◆ PROMPT
Copy out, word for word, the lines from the start of the data below through the line containing "ATOM 29 C C", and no others.

◆ MATERIAL PROVIDED

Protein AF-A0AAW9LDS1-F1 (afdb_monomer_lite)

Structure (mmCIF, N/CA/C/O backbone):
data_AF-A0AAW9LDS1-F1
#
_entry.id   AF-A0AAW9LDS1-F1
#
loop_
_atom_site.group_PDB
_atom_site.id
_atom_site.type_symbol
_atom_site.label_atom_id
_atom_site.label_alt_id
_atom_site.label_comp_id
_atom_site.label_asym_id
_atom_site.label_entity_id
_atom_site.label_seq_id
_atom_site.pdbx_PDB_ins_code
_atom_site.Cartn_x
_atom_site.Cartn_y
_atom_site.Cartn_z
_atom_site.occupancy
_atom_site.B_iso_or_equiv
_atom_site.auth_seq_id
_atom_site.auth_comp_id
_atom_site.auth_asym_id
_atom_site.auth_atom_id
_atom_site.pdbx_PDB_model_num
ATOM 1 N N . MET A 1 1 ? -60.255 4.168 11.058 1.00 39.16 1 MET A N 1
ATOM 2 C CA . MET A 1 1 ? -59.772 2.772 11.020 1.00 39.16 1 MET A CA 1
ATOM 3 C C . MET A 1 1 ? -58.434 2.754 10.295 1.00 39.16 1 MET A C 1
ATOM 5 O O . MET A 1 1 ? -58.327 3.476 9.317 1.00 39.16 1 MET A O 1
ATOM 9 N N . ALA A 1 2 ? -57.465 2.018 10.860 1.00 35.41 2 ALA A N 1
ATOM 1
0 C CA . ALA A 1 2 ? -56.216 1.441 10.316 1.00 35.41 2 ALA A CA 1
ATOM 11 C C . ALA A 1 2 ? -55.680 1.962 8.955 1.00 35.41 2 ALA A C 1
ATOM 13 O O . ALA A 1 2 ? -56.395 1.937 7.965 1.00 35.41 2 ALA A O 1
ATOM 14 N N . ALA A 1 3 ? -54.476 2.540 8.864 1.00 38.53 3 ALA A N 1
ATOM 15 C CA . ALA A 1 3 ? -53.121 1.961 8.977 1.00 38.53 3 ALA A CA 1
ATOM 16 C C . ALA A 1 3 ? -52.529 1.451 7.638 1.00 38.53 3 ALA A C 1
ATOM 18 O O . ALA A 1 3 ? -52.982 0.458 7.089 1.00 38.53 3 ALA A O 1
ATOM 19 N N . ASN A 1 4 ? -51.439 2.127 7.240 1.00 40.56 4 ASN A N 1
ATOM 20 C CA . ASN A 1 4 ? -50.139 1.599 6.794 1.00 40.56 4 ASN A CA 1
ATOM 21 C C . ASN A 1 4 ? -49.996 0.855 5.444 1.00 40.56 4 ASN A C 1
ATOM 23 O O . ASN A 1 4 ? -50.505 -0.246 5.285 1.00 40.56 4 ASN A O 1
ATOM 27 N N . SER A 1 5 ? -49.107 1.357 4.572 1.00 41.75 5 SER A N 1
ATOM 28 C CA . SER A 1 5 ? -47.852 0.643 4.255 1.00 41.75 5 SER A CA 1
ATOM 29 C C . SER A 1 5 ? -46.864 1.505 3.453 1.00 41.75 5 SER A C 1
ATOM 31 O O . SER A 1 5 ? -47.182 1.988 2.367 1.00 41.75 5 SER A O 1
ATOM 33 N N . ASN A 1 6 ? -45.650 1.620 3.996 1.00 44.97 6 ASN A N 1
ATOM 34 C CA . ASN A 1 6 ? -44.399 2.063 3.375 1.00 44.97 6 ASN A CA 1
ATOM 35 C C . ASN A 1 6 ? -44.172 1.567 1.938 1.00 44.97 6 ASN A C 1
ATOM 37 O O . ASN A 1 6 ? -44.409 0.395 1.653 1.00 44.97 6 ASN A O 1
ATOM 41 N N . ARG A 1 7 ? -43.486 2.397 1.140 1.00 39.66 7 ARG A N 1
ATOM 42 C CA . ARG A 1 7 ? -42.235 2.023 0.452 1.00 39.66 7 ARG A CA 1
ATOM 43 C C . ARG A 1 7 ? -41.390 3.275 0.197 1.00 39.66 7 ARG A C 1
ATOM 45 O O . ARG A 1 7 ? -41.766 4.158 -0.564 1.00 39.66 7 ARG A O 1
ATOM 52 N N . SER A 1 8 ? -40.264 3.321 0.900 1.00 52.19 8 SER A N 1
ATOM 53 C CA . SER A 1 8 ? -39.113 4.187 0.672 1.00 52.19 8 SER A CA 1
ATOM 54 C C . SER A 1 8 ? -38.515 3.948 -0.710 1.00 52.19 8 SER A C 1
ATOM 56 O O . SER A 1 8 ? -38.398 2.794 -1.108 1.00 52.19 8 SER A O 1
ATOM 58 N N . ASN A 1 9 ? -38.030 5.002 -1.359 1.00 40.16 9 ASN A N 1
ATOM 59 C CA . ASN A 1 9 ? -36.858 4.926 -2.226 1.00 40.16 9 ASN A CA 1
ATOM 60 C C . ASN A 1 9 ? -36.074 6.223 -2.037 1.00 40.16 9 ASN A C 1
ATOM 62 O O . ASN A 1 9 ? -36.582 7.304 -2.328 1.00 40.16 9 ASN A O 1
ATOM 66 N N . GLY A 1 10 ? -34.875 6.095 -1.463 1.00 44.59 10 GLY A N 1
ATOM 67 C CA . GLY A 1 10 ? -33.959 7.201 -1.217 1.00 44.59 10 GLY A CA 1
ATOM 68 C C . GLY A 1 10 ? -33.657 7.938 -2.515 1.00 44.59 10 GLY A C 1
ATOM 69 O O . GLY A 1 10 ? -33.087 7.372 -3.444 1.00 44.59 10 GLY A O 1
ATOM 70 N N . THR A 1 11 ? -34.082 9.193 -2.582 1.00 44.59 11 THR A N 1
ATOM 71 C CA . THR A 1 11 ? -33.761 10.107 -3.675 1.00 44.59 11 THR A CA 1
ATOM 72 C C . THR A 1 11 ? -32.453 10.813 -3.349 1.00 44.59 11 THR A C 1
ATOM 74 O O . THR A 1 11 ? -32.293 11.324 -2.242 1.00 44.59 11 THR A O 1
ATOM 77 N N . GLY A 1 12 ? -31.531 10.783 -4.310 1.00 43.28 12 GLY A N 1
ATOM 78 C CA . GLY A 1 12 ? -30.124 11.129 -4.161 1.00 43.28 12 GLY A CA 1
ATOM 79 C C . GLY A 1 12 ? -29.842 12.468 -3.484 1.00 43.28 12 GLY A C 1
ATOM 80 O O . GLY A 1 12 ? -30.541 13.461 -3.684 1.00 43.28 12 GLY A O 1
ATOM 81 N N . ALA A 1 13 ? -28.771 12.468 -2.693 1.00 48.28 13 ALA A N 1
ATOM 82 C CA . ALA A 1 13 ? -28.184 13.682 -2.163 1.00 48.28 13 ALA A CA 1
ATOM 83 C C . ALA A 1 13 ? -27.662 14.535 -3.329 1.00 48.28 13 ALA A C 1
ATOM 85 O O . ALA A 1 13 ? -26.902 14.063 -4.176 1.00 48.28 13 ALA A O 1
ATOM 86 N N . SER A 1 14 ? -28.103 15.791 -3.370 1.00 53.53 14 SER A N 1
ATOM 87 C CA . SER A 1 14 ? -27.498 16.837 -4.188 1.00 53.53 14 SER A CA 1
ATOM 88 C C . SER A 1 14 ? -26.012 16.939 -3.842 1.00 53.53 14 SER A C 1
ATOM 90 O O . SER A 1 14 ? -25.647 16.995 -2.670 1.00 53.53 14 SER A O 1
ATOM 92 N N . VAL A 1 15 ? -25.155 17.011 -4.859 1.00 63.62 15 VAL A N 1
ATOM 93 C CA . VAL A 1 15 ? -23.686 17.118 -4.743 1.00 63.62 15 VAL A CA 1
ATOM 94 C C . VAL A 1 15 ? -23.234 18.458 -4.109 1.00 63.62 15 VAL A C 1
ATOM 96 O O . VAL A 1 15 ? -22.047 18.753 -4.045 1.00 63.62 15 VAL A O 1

◆ SOLUTION TO THE PROBLEM
Protein AF-A0AAW9LDS1-F1 (afdb_monomer_lite)

Structure (mmCIF, N/CA/C/O backbone):
data_AF-A0AAW9LDS1-F1
#
_entry.id   AF-A0AAW9LDS1-F1
#
loop_
_atom_site.group_PDB
_atom_site.id
_atom_site.type_symbol
_atom_site.label_atom_id
_atom_site.label_alt_id
_atom_site.label_comp_id
_atom_site.label_asym_id
_atom_site.label_entity_id
_atom_site.label_seq_id
_atom_site.pdbx_PDB_ins_code
_atom_site.Cartn_x
_atom_site.Cartn_y
_atom_site.Cartn_z
_atom_site.occupancy
_atom_site.B_iso_or_equiv
_atom_site.auth_seq_id
_atom_site.auth_comp_id
_atom_site.auth_asym_id
_atom_site.auth_atom_id
_atom_site.pdbx_PDB_model_num
ATOM 1 N N . MET A 1 1 ? -60.255 4.168 11.058 1.00 39.16 1 MET A N 1
ATOM 2 C CA . MET A 1 1 ? -59.772 2.772 11.020 1.00 39.16 1 MET A CA 1
ATOM 3 C C . MET A 1 1 ? -58.434 2.754 10.295 1.00 39.16 1 MET A C 1
ATOM 5 O O . MET A 1 1 ? -58.327 3.476 9.317 1.00 39.16 1 MET A O 1
ATOM 9 N N . ALA A 1 2 ? -57.465 2.018 10.860 1.00 35.41 2 ALA A N 1
ATOM 1
0 C CA . ALA A 1 2 ? -56.216 1.441 10.316 1.00 35.41 2 ALA A CA 1
ATOM 11 C C . ALA A 1 2 ? -55.680 1.962 8.955 1.00 35.41 2 ALA A C 1
ATOM 13 O O . ALA A 1 2 ? -56.395 1.937 7.965 1.00 35.41 2 ALA A O 1
ATOM 14 N N . ALA A 1 3 ? -54.476 2.540 8.864 1.00 38.53 3 ALA A N 1
ATOM 15 C CA . ALA A 1 3 ? -53.121 1.961 8.977 1.00 38.53 3 ALA A CA 1
ATOM 16 C C . ALA A 1 3 ? -52.529 1.451 7.638 1.00 38.53 3 ALA A C 1
ATOM 18 O O . ALA A 1 3 ? -52.982 0.458 7.089 1.00 38.53 3 ALA A O 1
ATOM 19 N N . ASN A 1 4 ? -51.439 2.127 7.240 1.00 40.56 4 ASN A N 1
ATOM 20 C CA . ASN A 1 4 ? -50.139 1.599 6.794 1.00 40.56 4 ASN A CA 1
ATOM 21 C C . ASN A 1 4 ? -49.996 0.855 5.444 1.00 40.56 4 ASN A C 1
ATOM 23 O O . ASN A 1 4 ? -50.505 -0.246 5.285 1.00 40.56 4 ASN A O 1
ATOM 27 N N . SER A 1 5 ? -49.107 1.357 4.572 1.00 41.75 5 SER A N 1
ATOM 28 C CA . SER A 1 5 ? -47.852 0.643 4.255 1.00 41.75 5 SER A CA 1
ATOM 29 C C . SER A 1 5 ? -46.864 1.505 3.453 1.00 41.75 5 SER A C 1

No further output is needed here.